At our 6:30 a.m. practice the next morning, we warmed up really well. Then, when they thought the wrestling was going to begin, I told them to hit the sauna and showers instead. They were so surprised they actually stood there and looked at me like I was kidding. Once they realized I was serious, they did so.
The rest of the time before the NCAAs was focused on good warm-ups and short blasts of wrestling. I stressed recovery, along with scoring, feeling good, and team bonding. To this day, I thank God I ran into Ironside that night! He was the heartbeat of the team, and his own heart was pounding from exhaustion.
So the stage was set.
Kasey Gillis started the Hawks off with a planned two-on-one tie, which led to a foot sweep to a headlock to a pin. The Hawks won a record number of matches in a row on the second day, and that disrupted the trophy presenters. The tournament administrators apparently expected the Hawkeyes to come in second, because my high school coach, Bob Siddens, was set to present the award to the runner-up team. After our sweep of victories that day though, I heard his name called over the sound system: “Bob Siddens, come to the head table.” They changed his role so he was now presenting the award to the championship team.

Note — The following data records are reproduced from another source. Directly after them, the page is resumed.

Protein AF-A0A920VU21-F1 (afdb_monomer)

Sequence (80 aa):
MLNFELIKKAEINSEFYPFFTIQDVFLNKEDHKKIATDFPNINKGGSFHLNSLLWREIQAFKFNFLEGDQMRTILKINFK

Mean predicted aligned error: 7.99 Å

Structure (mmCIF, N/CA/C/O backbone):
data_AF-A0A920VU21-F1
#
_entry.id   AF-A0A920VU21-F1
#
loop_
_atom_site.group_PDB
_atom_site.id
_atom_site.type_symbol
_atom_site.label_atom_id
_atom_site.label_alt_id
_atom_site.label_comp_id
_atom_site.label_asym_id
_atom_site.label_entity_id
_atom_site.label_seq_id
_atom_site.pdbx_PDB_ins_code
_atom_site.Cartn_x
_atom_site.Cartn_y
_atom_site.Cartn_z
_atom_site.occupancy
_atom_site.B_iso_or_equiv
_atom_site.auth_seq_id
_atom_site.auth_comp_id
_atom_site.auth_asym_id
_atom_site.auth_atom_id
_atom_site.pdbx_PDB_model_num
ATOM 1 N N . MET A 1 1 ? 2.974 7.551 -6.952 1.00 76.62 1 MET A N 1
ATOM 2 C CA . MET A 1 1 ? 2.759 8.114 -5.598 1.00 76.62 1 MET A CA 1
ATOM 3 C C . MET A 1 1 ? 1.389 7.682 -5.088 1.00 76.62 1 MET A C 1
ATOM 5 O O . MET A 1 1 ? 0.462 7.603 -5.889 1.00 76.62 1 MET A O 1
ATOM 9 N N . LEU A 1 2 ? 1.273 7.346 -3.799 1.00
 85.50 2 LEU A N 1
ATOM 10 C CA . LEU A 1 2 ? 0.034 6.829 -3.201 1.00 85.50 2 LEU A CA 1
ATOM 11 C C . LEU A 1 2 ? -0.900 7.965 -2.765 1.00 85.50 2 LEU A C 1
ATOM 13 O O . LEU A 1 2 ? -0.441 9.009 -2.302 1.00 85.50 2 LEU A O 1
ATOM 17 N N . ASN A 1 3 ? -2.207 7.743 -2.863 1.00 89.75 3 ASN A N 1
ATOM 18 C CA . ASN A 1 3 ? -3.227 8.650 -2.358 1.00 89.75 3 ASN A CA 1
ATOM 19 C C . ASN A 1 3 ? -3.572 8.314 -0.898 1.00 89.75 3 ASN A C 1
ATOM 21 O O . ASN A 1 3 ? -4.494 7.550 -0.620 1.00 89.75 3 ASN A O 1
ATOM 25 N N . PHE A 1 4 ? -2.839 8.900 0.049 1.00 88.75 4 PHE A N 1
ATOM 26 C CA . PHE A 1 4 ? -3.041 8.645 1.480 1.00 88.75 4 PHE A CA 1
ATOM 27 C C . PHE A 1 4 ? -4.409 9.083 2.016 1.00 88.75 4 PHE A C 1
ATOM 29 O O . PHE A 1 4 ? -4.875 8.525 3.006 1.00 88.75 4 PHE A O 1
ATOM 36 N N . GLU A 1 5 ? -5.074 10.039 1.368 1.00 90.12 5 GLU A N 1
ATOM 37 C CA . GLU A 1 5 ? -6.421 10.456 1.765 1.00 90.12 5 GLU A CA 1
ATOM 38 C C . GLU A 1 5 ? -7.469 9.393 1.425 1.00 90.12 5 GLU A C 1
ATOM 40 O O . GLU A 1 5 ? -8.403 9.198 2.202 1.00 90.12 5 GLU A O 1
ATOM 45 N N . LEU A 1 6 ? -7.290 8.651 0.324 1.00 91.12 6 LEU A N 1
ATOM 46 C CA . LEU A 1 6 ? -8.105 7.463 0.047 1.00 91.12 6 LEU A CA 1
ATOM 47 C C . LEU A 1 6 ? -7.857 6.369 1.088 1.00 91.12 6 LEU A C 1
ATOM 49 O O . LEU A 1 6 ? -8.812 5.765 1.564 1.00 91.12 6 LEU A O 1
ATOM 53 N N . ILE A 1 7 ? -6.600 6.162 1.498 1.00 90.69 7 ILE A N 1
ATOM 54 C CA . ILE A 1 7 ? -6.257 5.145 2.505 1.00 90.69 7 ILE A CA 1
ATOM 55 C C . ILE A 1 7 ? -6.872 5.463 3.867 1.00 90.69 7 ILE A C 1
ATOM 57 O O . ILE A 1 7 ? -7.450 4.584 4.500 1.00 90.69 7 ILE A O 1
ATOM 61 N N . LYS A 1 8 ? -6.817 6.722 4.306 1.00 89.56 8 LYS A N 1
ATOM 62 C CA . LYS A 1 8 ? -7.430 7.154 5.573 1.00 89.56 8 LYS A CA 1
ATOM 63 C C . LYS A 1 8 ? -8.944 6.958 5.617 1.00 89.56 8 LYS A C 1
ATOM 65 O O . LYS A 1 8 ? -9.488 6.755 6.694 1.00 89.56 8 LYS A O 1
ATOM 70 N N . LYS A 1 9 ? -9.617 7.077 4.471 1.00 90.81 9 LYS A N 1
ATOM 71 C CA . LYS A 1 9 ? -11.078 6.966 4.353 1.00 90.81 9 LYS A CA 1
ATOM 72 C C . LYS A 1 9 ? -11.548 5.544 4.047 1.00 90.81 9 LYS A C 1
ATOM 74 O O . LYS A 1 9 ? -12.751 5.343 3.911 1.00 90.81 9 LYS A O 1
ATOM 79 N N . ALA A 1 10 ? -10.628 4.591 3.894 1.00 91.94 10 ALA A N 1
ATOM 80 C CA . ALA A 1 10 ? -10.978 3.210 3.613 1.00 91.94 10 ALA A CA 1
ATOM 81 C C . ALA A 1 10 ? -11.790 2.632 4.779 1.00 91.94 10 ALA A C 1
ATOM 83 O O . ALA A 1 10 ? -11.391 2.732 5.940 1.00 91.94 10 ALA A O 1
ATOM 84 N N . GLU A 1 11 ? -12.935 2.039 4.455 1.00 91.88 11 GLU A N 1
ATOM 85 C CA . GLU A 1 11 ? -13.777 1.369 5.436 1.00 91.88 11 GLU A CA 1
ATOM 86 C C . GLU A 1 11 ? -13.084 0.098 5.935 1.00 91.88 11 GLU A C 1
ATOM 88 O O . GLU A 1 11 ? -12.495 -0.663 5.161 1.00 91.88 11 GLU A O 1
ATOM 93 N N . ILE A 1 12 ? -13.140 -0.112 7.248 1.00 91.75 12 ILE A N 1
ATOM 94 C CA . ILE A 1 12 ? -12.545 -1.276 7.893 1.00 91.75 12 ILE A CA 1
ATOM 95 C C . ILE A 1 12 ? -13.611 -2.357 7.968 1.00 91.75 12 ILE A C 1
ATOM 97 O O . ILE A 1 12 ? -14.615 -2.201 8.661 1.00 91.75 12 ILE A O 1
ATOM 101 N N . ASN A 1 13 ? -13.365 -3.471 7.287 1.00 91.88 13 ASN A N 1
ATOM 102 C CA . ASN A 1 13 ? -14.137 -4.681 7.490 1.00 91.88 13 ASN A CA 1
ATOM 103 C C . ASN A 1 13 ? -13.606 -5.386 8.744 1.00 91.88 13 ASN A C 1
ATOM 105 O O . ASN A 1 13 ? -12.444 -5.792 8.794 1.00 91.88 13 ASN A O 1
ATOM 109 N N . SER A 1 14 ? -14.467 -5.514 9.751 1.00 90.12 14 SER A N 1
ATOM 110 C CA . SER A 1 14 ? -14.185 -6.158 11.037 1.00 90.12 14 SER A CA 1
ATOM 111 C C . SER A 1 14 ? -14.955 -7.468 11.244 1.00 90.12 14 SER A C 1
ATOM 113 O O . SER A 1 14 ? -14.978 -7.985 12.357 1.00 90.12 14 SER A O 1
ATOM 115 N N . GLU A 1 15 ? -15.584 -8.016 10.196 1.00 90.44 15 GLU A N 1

We had six wrestlers in the finals after day two, with two others still going for third place. Two wrestlers lost their pivotal match in their quest to become All-Americans in the last round on Friday night.

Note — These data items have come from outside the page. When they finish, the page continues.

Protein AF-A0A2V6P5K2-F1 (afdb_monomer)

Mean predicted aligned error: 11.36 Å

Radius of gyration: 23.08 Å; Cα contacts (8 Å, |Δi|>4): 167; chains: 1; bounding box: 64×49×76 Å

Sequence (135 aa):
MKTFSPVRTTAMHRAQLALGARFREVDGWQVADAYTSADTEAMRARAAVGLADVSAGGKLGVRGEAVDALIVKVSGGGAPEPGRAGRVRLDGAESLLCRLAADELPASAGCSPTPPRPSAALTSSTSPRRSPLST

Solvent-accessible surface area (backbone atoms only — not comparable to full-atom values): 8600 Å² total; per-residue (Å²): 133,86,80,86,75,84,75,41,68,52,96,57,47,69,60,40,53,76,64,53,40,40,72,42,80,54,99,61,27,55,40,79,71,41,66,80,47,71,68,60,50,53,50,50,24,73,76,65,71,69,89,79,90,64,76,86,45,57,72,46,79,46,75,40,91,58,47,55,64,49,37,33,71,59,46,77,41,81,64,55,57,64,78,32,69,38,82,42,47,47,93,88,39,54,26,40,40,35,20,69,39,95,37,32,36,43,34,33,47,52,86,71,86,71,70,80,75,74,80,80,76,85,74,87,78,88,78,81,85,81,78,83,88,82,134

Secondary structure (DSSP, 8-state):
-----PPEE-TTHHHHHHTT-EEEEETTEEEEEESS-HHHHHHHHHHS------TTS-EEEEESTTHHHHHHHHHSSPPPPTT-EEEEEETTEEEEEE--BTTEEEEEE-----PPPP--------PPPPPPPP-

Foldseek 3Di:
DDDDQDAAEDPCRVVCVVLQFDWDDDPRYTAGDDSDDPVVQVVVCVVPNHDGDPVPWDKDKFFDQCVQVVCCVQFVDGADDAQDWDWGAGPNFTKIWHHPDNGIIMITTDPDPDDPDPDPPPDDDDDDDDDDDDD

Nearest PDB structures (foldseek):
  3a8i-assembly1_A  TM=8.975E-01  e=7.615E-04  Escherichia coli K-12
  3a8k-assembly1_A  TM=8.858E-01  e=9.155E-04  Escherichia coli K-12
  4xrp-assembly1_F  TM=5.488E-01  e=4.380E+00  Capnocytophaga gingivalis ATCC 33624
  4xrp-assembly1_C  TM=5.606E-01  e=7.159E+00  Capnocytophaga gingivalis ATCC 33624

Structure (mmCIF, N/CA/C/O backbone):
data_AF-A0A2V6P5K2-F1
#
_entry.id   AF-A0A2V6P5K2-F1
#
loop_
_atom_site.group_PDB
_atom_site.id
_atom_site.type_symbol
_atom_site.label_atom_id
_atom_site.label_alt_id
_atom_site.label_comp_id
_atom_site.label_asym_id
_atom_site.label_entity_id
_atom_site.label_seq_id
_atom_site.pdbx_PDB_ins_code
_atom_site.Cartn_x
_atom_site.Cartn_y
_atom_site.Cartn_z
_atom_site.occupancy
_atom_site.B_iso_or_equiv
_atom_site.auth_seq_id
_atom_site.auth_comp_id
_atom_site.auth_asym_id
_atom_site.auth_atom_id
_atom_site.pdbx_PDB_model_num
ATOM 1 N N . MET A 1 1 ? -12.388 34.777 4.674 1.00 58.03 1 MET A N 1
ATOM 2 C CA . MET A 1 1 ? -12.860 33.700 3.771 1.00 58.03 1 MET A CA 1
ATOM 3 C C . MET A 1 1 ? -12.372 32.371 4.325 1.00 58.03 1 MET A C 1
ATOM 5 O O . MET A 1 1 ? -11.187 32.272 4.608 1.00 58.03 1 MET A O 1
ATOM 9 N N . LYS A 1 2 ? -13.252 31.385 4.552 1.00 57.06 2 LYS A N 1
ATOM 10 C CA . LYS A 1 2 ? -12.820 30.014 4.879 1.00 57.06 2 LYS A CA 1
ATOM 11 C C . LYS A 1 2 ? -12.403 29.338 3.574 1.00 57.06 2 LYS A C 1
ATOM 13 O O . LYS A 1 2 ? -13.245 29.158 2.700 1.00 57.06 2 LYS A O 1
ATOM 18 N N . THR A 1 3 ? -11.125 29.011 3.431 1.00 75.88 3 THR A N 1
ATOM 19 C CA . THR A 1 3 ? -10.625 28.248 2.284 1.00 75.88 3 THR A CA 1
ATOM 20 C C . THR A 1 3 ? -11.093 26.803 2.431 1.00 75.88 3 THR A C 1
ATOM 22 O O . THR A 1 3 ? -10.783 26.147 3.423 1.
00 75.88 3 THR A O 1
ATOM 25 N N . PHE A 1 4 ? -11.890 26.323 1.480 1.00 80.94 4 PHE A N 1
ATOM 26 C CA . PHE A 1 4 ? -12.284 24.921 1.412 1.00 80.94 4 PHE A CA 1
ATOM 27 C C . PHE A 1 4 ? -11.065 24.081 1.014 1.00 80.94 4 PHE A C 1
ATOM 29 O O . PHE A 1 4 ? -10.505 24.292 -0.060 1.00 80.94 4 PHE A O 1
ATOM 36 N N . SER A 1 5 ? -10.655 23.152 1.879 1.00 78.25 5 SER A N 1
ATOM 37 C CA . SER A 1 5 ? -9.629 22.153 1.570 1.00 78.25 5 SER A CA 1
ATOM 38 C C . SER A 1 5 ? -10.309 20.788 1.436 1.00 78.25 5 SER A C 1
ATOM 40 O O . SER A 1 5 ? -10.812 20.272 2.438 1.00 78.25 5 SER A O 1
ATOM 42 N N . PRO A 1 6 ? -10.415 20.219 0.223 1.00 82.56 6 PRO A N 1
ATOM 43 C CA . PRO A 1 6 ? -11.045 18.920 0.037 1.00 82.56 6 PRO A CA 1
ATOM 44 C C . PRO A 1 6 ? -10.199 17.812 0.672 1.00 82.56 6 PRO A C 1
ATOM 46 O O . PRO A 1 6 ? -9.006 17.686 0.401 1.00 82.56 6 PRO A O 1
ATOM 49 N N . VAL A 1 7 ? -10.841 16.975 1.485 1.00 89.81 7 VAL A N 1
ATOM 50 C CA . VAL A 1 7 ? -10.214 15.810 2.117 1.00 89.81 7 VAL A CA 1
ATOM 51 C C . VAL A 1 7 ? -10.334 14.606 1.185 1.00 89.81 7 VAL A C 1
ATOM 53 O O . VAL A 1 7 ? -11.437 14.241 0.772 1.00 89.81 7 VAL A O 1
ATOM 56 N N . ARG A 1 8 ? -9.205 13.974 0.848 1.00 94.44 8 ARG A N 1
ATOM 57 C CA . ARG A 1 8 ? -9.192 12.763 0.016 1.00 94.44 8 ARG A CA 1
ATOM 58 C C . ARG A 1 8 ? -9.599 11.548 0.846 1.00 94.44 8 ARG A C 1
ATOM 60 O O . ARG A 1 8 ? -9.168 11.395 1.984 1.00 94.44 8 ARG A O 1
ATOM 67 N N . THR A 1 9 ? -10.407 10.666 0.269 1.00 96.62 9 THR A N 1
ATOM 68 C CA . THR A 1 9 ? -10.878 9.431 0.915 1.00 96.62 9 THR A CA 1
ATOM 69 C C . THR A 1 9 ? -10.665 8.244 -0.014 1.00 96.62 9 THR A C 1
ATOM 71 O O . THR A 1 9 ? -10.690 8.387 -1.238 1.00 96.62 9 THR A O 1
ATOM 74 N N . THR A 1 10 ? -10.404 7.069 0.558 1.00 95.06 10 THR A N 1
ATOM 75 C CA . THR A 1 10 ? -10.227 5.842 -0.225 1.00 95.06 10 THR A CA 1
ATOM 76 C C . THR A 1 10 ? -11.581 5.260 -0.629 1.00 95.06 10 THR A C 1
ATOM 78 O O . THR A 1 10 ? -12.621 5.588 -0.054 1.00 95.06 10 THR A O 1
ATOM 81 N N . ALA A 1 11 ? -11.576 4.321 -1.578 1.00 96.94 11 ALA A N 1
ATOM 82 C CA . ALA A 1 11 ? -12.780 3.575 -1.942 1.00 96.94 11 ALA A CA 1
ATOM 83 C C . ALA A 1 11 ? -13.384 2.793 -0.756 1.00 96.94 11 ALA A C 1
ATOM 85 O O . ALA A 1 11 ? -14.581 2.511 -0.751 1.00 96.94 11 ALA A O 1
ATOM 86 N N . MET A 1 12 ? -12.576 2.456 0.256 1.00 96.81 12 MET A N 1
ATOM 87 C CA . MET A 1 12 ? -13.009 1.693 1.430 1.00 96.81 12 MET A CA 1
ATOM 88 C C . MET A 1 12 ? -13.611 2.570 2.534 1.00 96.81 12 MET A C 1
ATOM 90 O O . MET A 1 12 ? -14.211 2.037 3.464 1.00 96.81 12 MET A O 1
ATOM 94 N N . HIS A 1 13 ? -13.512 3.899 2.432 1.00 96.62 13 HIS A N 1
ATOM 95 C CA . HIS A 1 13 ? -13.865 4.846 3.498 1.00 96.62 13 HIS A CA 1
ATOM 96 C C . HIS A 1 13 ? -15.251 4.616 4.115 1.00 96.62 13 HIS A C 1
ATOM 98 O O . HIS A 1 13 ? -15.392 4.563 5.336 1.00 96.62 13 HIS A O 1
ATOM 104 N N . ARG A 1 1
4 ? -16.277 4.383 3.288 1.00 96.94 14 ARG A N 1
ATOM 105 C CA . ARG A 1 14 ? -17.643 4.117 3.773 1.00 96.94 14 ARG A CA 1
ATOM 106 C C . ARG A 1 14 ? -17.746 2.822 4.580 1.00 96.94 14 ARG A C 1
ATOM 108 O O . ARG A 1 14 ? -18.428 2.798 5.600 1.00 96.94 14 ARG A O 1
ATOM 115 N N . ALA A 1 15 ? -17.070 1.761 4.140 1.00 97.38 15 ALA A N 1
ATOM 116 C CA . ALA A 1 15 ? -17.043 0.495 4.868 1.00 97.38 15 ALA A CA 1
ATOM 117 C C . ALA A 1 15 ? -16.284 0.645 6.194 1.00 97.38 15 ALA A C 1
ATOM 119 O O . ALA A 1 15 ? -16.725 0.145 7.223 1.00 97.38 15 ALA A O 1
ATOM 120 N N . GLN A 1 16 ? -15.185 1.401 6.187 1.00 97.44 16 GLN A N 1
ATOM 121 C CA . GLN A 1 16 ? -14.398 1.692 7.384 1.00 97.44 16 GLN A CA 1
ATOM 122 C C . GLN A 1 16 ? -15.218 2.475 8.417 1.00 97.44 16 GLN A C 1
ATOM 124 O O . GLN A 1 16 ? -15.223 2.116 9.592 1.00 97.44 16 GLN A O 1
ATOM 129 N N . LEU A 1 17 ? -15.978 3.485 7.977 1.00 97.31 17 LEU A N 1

On the final day, Mike Uker ended up taking fifth, and Kasey Gilliss ended up sixth, both All-Americans. This was Uker’s second time as an All-American.
During the finals, five out of six of our wrestlers won. Mike Mena was the only defeat that day, and that was in overtime. I actually made a mistake with Mena in our team meeting after the semis that Friday night. Mena was a senior and a four-time All-American who hadn’t made it to the finals before. In that meeting, I noticed he was enjoying his semis win and still had a smile on his face. I saw it but decided to let him enjoy it, thinking he would refocus shortly. This was a mistake. The next day after the wrestlebacks, we had another meeting, and Mena had the same smirk. He should have had the proper game face on before he went to sleep. I quickly told him that it was time to focus on what’s next: the finals. I hoped it was enough time, for he still had all afternoon. Obviously it wasn’t enough, though. It’s not that he wrestled poorly, just not as well as he needed to. The lesson here is, move your focus on to the next thing, not what you’ve already done.
Still, it was an outstanding performance for the Hawkeyes, as Fullhart ended the evening with an escape in overtime to win our last match, and it set a record that still holds. Everyone who wrestled contributed vital individual points to that record-setting team performance:
1st Place: Iowa—170 points (record performance)
2nd Place: Oklahoma State—113.5 points
118—Jessie Whitmer, 1st place
126—Mike Mena, 2nd place
134—Mark Ironside, 1st place
142—Kasey Gillis, 6th place
150—Lincoln McIlravy, 1st place
158—Joe Williams, 1st place
167—Mike Uker, 5th place
177—Tony Ersland, lost in the final round to place to the no. 1 seed in the tournament.
190—Lee Fullhart, 1st place
HWT—Wes Hand, lost in the final round to place
“There were a lot of exciting things going on that year,” says McIlravy of it now. “It was my senior year, and it was the last year Coach Gable ever coached. The nationals were at UNI, so there were a lot of Hawkeye fans there, and then to set the point record like that. I don’t think anybody thought we had that ability going in, and I don’t think anyone was worried about it. But we were very well prepared, and even Gable did some of his best coaching that year.
“One of the things that’s so impressive with Coach Gable over the years is that the situations are always different and your athletes are different, and he found ways to adapt to all those variables, including his health at the time, and be very, very successful.”